# In search of the perfect french fry



## chefjohn213 (Jun 1, 2011)

I really want to make standout french fries from hand cut Idaho russet potatoes. Crispoy on the outside, creamy on thje inside. I'm close, but not quite there yet. Here's my method:

Cut fries and soak in water for about half hour
Drain fries. Blanch in 200 degree peanut oil for exactly 2 minutes
Remove fries to sheet pan while I heat fryer to 350 degrees
Fry fries in 350 degree peanut oil until golden brown
season with kosher salt
They are really good tasting fries, but not AWESOME. Not quite enough crisp enough.

Anyone have any secrets you are willing to share?


----------



## chefbuba (Feb 17, 2010)

John, I do fresh fries, but don't use peanut oil....too spendy for my application.

I cut, soak and rinse until the water runs clear, no more starch coming off the potato.

I blanch at 300, until tender, but no color, longer than the 2 min you are doing.

I was cooking at 375 but was not getting the crispness I wanted. Went to 350 for a longer cook time.

One other thing, I am always a day ahead on blanched fries, so I am cooking cold from the fridge.

Seems to work a little better. They have to be served immediately, or the frys go soft.  

 I use #2 russets, about one pound each, end up with 10 oz finished product.

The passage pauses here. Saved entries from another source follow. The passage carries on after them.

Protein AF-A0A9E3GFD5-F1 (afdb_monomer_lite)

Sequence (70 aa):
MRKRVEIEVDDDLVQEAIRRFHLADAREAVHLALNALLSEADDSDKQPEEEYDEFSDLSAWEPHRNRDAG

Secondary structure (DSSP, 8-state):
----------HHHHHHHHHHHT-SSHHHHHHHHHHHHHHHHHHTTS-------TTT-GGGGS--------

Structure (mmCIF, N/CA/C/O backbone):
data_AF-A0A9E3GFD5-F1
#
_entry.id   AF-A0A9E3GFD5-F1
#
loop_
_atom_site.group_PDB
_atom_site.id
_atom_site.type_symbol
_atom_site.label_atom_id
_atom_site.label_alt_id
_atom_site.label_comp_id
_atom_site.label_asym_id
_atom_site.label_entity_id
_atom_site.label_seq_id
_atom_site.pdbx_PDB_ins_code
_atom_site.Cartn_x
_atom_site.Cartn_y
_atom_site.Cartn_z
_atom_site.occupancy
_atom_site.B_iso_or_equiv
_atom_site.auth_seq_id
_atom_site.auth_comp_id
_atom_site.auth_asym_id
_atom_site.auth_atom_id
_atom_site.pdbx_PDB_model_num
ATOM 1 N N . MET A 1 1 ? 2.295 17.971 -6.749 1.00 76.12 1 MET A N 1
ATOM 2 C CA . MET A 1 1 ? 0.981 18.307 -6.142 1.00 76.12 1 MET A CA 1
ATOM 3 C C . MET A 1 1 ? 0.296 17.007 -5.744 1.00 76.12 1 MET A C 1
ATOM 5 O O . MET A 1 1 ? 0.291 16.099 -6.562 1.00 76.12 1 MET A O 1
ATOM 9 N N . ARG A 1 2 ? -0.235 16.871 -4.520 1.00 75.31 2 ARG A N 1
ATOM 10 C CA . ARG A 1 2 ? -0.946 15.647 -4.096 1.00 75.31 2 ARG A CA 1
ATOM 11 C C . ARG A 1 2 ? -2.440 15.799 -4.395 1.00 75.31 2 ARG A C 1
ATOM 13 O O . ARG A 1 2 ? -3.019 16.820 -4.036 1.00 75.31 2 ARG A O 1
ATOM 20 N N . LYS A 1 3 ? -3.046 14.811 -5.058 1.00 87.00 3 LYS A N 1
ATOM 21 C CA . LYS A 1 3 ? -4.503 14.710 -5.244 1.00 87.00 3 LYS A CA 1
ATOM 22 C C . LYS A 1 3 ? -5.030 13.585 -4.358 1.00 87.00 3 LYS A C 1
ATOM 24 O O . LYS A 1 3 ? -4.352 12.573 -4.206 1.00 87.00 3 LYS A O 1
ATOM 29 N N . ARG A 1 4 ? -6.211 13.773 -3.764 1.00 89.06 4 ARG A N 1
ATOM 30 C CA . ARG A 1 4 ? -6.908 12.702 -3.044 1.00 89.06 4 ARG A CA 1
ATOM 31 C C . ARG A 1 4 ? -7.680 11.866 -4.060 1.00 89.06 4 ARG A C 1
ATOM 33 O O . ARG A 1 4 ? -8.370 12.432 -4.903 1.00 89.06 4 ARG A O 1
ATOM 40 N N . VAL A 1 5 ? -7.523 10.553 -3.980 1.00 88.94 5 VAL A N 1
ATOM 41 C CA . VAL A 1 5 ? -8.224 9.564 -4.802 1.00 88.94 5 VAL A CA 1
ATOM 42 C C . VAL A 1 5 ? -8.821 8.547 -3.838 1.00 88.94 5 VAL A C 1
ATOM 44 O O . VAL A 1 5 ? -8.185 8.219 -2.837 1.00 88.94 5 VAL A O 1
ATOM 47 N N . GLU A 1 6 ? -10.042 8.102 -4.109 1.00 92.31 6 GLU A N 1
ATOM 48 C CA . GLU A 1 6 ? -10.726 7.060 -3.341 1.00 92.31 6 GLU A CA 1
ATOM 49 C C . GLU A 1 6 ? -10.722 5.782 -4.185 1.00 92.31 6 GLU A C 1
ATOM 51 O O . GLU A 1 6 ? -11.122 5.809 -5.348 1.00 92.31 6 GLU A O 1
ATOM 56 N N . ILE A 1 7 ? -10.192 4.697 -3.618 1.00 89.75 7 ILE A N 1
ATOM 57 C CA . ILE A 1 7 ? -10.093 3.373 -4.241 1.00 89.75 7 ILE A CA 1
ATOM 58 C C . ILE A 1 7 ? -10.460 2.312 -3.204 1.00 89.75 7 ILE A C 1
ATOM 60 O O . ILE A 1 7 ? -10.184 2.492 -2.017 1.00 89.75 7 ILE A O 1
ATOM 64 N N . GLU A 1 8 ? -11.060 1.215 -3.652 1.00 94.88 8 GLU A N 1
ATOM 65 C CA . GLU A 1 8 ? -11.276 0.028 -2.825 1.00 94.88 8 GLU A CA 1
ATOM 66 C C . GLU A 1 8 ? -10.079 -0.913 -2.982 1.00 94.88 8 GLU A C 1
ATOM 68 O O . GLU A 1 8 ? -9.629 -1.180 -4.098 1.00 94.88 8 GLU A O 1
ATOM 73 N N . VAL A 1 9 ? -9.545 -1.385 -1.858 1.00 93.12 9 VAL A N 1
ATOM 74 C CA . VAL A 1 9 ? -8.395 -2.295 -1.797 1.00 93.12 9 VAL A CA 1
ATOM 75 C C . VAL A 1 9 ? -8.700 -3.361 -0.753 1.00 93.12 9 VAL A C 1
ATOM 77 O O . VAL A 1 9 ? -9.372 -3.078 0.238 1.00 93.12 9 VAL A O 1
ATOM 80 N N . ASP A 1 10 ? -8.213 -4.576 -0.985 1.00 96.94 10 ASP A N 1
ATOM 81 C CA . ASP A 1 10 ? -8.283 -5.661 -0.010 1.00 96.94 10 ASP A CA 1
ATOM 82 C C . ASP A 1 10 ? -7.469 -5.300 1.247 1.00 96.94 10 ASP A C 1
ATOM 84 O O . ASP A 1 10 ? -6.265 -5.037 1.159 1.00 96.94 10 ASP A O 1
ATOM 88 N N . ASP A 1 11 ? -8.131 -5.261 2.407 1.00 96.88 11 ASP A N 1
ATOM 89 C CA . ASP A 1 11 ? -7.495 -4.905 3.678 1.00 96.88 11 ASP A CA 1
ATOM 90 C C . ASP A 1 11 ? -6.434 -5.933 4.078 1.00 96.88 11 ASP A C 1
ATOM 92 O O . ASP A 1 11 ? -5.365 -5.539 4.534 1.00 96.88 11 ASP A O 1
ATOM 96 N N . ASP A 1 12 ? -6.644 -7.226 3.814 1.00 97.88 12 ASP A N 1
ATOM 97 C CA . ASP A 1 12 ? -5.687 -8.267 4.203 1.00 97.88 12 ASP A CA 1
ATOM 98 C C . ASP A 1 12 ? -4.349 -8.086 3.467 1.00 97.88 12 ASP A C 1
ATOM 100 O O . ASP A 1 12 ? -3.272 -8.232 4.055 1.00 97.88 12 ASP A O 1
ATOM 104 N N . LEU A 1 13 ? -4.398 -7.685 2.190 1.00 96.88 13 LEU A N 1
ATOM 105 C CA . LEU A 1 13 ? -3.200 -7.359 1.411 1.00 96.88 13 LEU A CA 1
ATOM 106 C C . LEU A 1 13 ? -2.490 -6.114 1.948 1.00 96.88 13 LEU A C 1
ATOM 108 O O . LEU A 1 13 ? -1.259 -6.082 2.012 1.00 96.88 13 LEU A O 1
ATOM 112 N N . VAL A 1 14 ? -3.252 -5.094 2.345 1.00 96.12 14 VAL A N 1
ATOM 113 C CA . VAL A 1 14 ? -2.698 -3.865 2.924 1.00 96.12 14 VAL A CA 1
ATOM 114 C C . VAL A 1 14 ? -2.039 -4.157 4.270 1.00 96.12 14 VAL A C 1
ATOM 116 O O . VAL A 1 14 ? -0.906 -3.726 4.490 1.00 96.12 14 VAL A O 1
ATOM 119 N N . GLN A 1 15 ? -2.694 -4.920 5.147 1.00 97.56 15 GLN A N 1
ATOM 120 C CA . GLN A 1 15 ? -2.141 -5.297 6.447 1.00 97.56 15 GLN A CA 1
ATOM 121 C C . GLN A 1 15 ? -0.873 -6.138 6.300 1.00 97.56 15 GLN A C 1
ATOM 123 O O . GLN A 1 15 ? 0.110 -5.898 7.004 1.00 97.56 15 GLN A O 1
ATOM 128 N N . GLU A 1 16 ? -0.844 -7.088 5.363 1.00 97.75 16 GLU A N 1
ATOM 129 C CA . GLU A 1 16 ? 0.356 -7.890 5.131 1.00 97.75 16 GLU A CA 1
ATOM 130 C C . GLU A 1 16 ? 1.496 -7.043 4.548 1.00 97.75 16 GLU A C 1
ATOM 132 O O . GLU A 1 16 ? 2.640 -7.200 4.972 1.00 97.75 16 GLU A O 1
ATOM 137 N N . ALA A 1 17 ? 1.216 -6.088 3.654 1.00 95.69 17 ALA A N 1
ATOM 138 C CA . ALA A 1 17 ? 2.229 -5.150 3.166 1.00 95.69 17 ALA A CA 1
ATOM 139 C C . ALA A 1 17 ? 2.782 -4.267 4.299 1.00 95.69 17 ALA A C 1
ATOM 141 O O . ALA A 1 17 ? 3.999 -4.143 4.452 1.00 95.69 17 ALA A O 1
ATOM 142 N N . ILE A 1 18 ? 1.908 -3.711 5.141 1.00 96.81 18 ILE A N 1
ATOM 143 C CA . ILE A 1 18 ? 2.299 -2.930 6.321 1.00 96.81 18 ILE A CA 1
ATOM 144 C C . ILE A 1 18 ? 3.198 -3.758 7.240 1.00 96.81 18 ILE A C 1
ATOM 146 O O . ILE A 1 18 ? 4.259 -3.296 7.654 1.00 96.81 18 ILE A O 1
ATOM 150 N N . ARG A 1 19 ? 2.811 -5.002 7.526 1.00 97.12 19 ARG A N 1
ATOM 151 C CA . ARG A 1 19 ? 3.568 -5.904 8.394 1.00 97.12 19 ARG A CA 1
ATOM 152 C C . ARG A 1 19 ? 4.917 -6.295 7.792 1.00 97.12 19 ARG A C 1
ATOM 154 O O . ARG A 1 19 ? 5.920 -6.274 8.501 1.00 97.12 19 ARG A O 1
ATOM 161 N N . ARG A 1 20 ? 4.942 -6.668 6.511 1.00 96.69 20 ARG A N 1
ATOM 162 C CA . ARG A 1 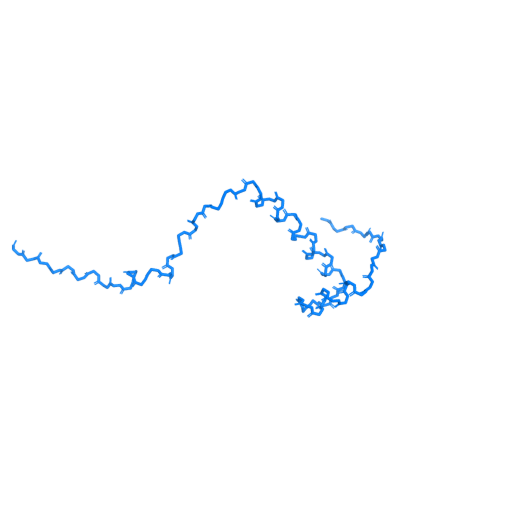20 ? 6.129 -7.185 5.815 1.00 96.69 20 ARG A CA 1
ATOM 163 C C . ARG A 1 20 ? 7.177 -6.108 5.562 1.00 96.69 20 ARG A C 1
ATOM 165 O O . ARG A 1 20 ? 8.366 -6.402 5.620 1.00 96.69 20 ARG A O 1
ATOM 172 N N . PHE A 1 21 ? 6.735 -4.885 5.289 1.00 95.62 21 PHE A N 1
ATOM 173 C CA . PHE A 1 21 ? 7.607 -3.753 4.979 1.00 95.62 21 PHE A CA 1
ATOM 174 C C . PHE A 1 21 ? 7.701 -2.733 6.125 1.00 95.62 21 PHE A C 1
ATOM 176 O O . PHE A 1 21 ? 8.333 -1.696 5.958 1.00 95.62 21 PHE A O 1
ATOM 183 N N . HIS A 1 22 ? 7.121 -3.038 7.293 1.00 96.00 22 HIS A N 1
ATOM 184 C CA . HIS A 1 22 ? 7.136 -2.194 8.496 1.00 96.00 22 HIS A CA 1
ATOM 185 C C . HIS A 1 22 ? 6.639 -0.758 8.260 1.00 96.00 22 HIS A C 1
ATOM 187 O O . HIS A 1 22 ? 7.239 0.206 8.734 1.00 96.00 22 HIS A O 1
ATOM 193 N N . LEU A 1 23 ? 5.543 -0.620 7.517 1.00 96.06 23 LEU A N 1
ATOM 194 C CA . LEU A 1 23 ? 4.995 0.679 7.126 1.00 96.06 23 LEU A CA 1
ATOM 195 C C . LEU A 1 23 ? 4.083 1.252 8.213 1.00 96.06 23 LEU A C 1
ATOM 197 O O . LEU A 1 23 ? 3.583 0.530 9.075 1.00 96.06 23 LEU A O 1
ATOM 201 N N . ALA A 1 24 ? 3.861 2.561 8.179 1.00 94.06 24 ALA A N 1
ATOM 202 C CA . ALA A 1 24 ? 3.028 3.246 9.158 1.00 94.06 24 ALA A CA 1
ATOM 203 C C . ALA A 1 24 ? 1.532 3.165 8.823 1.00 94.06 24 ALA A C 1
ATOM 205 O O . ALA A 1 24 ? 0.703 3.102 9.732 1.00 94.06 24 ALA A O 1
ATOM 206 N N . ASP A 1 25 ? 1.174 3.205 7.536 1.00 93.25 25 ASP A N 1
ATOM 207 C CA . ASP A 1 25 ? -0.220 3.241 7.101 1.00 93.25 25 ASP A CA 1
ATOM 208 C C . ASP A 1 25 ? -0.452 2.647 5.696 1.00 93.25 25 ASP A C 1
ATOM 210 O O . ASP A 1 25 ? 0.467 2.340 4.932 1.00 93.25 25 ASP A O 1
ATOM 214 N N . ALA A 1 26 ? -1.733 2.503 5.344 1.00 93.44 26 ALA A N 1
ATOM 215 C CA . ALA A 1 26 ? -2.172 2.009 4.040 1.00 93.44 26 ALA A CA 1
ATOM 216 C C . ALA A 1 26 ? -1.717 2.905 2.879 1.00 93.44 26 ALA A C 1
ATOM 218 O O . ALA A 1 26 ? -1.494 2.439 1.763 1.00 93.44 26 ALA A O 1
ATOM 219 N N . ARG A 1 27 ? -1.577 4.210 3.125 1.00 92.38 27 ARG A N 1
ATOM 220 C CA . ARG A 1 27 ? -1.159 5.164 2.100 1.00 92.38 27 ARG A CA 1
ATOM 221 C C . ARG A 1 27 ? 0.303 4.942 1.730 1.00 92.38 27 ARG A C 1
ATOM 223 O O . ARG A 1 27 ? 0.646 5.045 0.555 1.00 92.38 27 ARG A O 1
ATOM 230 N N . GLU A 1 28 ? 1.145 4.658 2.709 1.00 93.44 28 GLU A N 1
ATOM 231 C CA . GLU A 1 28 ? 2.546 4.325 2.524 1.00 93.44 28 GLU A CA 1
ATOM 232 C C . GLU A 1 28 ? 2.696 2.979 1.815 1.00 93.44 28 GLU A C 1
ATOM 234 O O . GLU A 1 28 ? 3.467 2.890 0.863 1.00 93.44 28 GLU A O 1
ATOM 239 N N . ALA A 1 29 ? 1.874 1.986 2.168 1.00 95.38 29 ALA A N 1
ATOM 240 C CA . ALA A 1 29 ? 1.817 0.707 1.456 1.00 95.38 29 ALA A CA 1
ATOM 241 C C . ALA A 1 29 ? 1.478 0.877 -0.031 1.00 95.38 29 ALA A C 1
ATOM 243 O O . ALA A 1 29 ? 2.199 0.375 -0.894 1.00 95.38 29 ALA A O 1
ATOM 244 N N . VAL A 1 30 ? 0.433 1.647 -0.347 1.00 93.50 30 VAL A N 1
ATOM 245 C CA . VAL A 1 30 ? 0.052 1.930 -1.740 1.00 93.50 30 VAL A CA 1
ATOM 246 C C . VAL A 1 30 ? 1.135 2.736 -2.456 1.00 93.50 30 VAL A C 1
ATOM 248 O O . VAL A 1 30 ? 1.432 2.473 -3.619 1.00 93.50 30 VAL A O 1
ATOM 251 N N . HIS A 1 31 ? 1.754 3.707 -1.780 1.00 93.12 31 HIS A N 1
ATOM 252 C CA . HIS A 1 31 ? 2.830 4.494 -2.374 1.00 93.12 31 HIS A CA 1
ATOM 253 C C . HIS A 1 31 ? 4.047 3.630 -2.716 1.00 93.12 31 HIS A C 1
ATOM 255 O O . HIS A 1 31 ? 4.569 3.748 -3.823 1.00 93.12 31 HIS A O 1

The quality of the potato you get has allot to do with your end product, fresh, or cold storage, sugar content, starch content. I never get perfect fries, but close enough and my customers enjoy them.


----------



## ishbel (Jan 5, 2007)

In Scotland, the BEST chips (aka in the USA as French Fries) are cooked in lard.


----------



## french fries (Sep 5, 2008)

In the U.S., Mc Donald used to fry them in Suet. I've heard they were delicious, but never had a chance to try them.


----------



## fishinchef (Feb 23, 2011)

You want something good try them in duck fat/img/vbsmilies/smilies/cool.gif


----------



## benway (May 24, 2009)

Well I'll assume we are talking about pure technique, meaning I'll leave the exact potato variety and fat to you.  Reason being that FF should be cheap.  Duck fat is delicious but you could have fries made with soybean oil everyday...well sort of.

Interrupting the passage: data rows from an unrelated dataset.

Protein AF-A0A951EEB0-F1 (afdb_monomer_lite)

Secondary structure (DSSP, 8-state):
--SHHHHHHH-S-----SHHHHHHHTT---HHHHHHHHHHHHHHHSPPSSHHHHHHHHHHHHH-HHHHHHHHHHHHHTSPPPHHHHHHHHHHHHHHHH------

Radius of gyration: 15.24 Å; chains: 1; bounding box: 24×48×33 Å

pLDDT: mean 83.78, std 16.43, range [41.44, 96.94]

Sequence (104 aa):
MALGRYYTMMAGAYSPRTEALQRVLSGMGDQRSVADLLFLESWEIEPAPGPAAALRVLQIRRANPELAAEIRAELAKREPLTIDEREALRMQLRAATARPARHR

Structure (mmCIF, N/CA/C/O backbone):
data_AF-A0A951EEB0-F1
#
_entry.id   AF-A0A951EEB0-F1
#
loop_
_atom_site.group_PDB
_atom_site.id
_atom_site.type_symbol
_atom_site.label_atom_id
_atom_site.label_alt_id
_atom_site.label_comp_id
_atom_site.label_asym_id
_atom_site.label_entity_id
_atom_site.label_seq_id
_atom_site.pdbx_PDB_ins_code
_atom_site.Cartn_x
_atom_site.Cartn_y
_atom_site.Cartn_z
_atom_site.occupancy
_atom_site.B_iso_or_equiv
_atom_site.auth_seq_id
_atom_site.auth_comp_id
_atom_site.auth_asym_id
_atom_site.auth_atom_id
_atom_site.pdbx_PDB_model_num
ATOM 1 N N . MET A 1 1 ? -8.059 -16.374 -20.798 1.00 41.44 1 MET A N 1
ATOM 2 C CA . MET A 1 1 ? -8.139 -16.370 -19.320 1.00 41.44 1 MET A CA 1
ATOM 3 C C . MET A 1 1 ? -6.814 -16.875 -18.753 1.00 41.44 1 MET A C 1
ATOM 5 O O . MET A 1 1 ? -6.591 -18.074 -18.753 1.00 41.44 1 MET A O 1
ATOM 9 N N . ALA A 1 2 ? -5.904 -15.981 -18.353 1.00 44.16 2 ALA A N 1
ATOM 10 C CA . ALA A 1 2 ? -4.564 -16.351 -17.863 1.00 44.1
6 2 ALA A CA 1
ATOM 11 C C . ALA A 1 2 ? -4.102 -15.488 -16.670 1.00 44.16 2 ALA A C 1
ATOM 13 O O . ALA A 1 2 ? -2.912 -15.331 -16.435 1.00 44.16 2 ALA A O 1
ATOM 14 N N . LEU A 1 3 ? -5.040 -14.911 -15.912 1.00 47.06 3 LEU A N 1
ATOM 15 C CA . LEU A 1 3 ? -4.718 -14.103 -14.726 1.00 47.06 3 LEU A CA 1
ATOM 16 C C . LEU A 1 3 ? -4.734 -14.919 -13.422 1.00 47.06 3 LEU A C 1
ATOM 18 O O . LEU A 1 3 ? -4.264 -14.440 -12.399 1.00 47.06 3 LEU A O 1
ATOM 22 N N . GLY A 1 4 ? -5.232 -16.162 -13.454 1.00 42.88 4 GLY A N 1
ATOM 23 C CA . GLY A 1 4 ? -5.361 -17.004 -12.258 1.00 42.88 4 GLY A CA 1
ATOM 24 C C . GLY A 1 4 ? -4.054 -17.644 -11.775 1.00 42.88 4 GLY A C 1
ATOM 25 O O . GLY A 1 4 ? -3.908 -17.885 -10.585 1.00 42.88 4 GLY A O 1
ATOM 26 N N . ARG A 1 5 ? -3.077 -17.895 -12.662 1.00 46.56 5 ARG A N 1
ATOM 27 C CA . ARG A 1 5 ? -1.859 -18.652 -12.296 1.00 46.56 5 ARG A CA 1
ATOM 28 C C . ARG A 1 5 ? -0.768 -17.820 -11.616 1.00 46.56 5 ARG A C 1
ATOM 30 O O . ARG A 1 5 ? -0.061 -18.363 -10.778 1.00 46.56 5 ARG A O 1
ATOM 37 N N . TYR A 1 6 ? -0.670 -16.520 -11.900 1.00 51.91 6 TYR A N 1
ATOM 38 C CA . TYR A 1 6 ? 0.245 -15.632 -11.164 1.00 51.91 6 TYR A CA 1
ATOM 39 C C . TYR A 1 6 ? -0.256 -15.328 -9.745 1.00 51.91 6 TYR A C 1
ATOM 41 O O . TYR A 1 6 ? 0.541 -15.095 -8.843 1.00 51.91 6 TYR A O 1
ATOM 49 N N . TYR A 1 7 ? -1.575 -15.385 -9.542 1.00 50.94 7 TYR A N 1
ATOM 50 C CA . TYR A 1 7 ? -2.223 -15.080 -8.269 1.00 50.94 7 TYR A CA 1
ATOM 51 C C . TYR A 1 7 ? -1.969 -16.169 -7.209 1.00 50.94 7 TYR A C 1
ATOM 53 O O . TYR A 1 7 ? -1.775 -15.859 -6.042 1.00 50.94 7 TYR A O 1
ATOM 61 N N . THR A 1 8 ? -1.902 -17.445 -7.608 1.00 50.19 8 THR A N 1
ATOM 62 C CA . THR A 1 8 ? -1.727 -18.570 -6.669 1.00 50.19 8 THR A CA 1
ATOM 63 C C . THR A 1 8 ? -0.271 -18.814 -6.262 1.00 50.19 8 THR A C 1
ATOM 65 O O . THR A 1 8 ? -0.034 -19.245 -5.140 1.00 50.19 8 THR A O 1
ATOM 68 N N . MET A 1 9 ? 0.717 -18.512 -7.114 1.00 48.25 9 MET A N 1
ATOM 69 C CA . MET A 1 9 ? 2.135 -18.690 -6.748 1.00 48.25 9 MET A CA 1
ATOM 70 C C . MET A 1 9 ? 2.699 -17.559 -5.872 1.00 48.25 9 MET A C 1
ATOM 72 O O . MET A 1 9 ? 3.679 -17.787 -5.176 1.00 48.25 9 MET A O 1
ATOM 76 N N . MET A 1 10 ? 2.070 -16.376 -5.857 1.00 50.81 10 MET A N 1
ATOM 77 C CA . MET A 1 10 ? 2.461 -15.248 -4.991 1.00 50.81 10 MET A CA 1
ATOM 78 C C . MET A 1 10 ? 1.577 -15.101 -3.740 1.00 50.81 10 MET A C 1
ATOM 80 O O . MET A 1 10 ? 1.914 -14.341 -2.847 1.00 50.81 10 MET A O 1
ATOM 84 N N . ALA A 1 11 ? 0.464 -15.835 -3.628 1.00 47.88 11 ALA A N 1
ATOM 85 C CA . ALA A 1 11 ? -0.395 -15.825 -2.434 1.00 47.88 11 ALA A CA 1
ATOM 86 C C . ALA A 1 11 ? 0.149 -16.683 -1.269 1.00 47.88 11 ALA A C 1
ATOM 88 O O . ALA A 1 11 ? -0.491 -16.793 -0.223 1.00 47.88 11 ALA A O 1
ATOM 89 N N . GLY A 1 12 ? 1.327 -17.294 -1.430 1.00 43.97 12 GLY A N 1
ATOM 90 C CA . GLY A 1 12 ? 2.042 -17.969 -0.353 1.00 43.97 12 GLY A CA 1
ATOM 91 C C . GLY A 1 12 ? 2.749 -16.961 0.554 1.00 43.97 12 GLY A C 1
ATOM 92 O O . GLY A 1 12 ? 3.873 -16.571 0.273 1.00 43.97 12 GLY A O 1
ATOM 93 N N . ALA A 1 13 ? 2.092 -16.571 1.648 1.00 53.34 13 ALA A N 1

The first thing we need to consider is the cut.  Double Arches (who honestly will forget more about frying potatoes than we could ever hope to learn) use a 1/4" cut which is pretty small by restaurant standards.  This smaller cut means more overall surface area and thus more crust.  If you're into crust these are your guys.  I've settled on a 3/8" as my favorite cut.  This is a popular size for cutters and also good multipurpose.  Not so small that they will be compared to McDonalds while still having some plenty of crust.  They have enough of an interior that they can be creamy and can pass as "steak fries."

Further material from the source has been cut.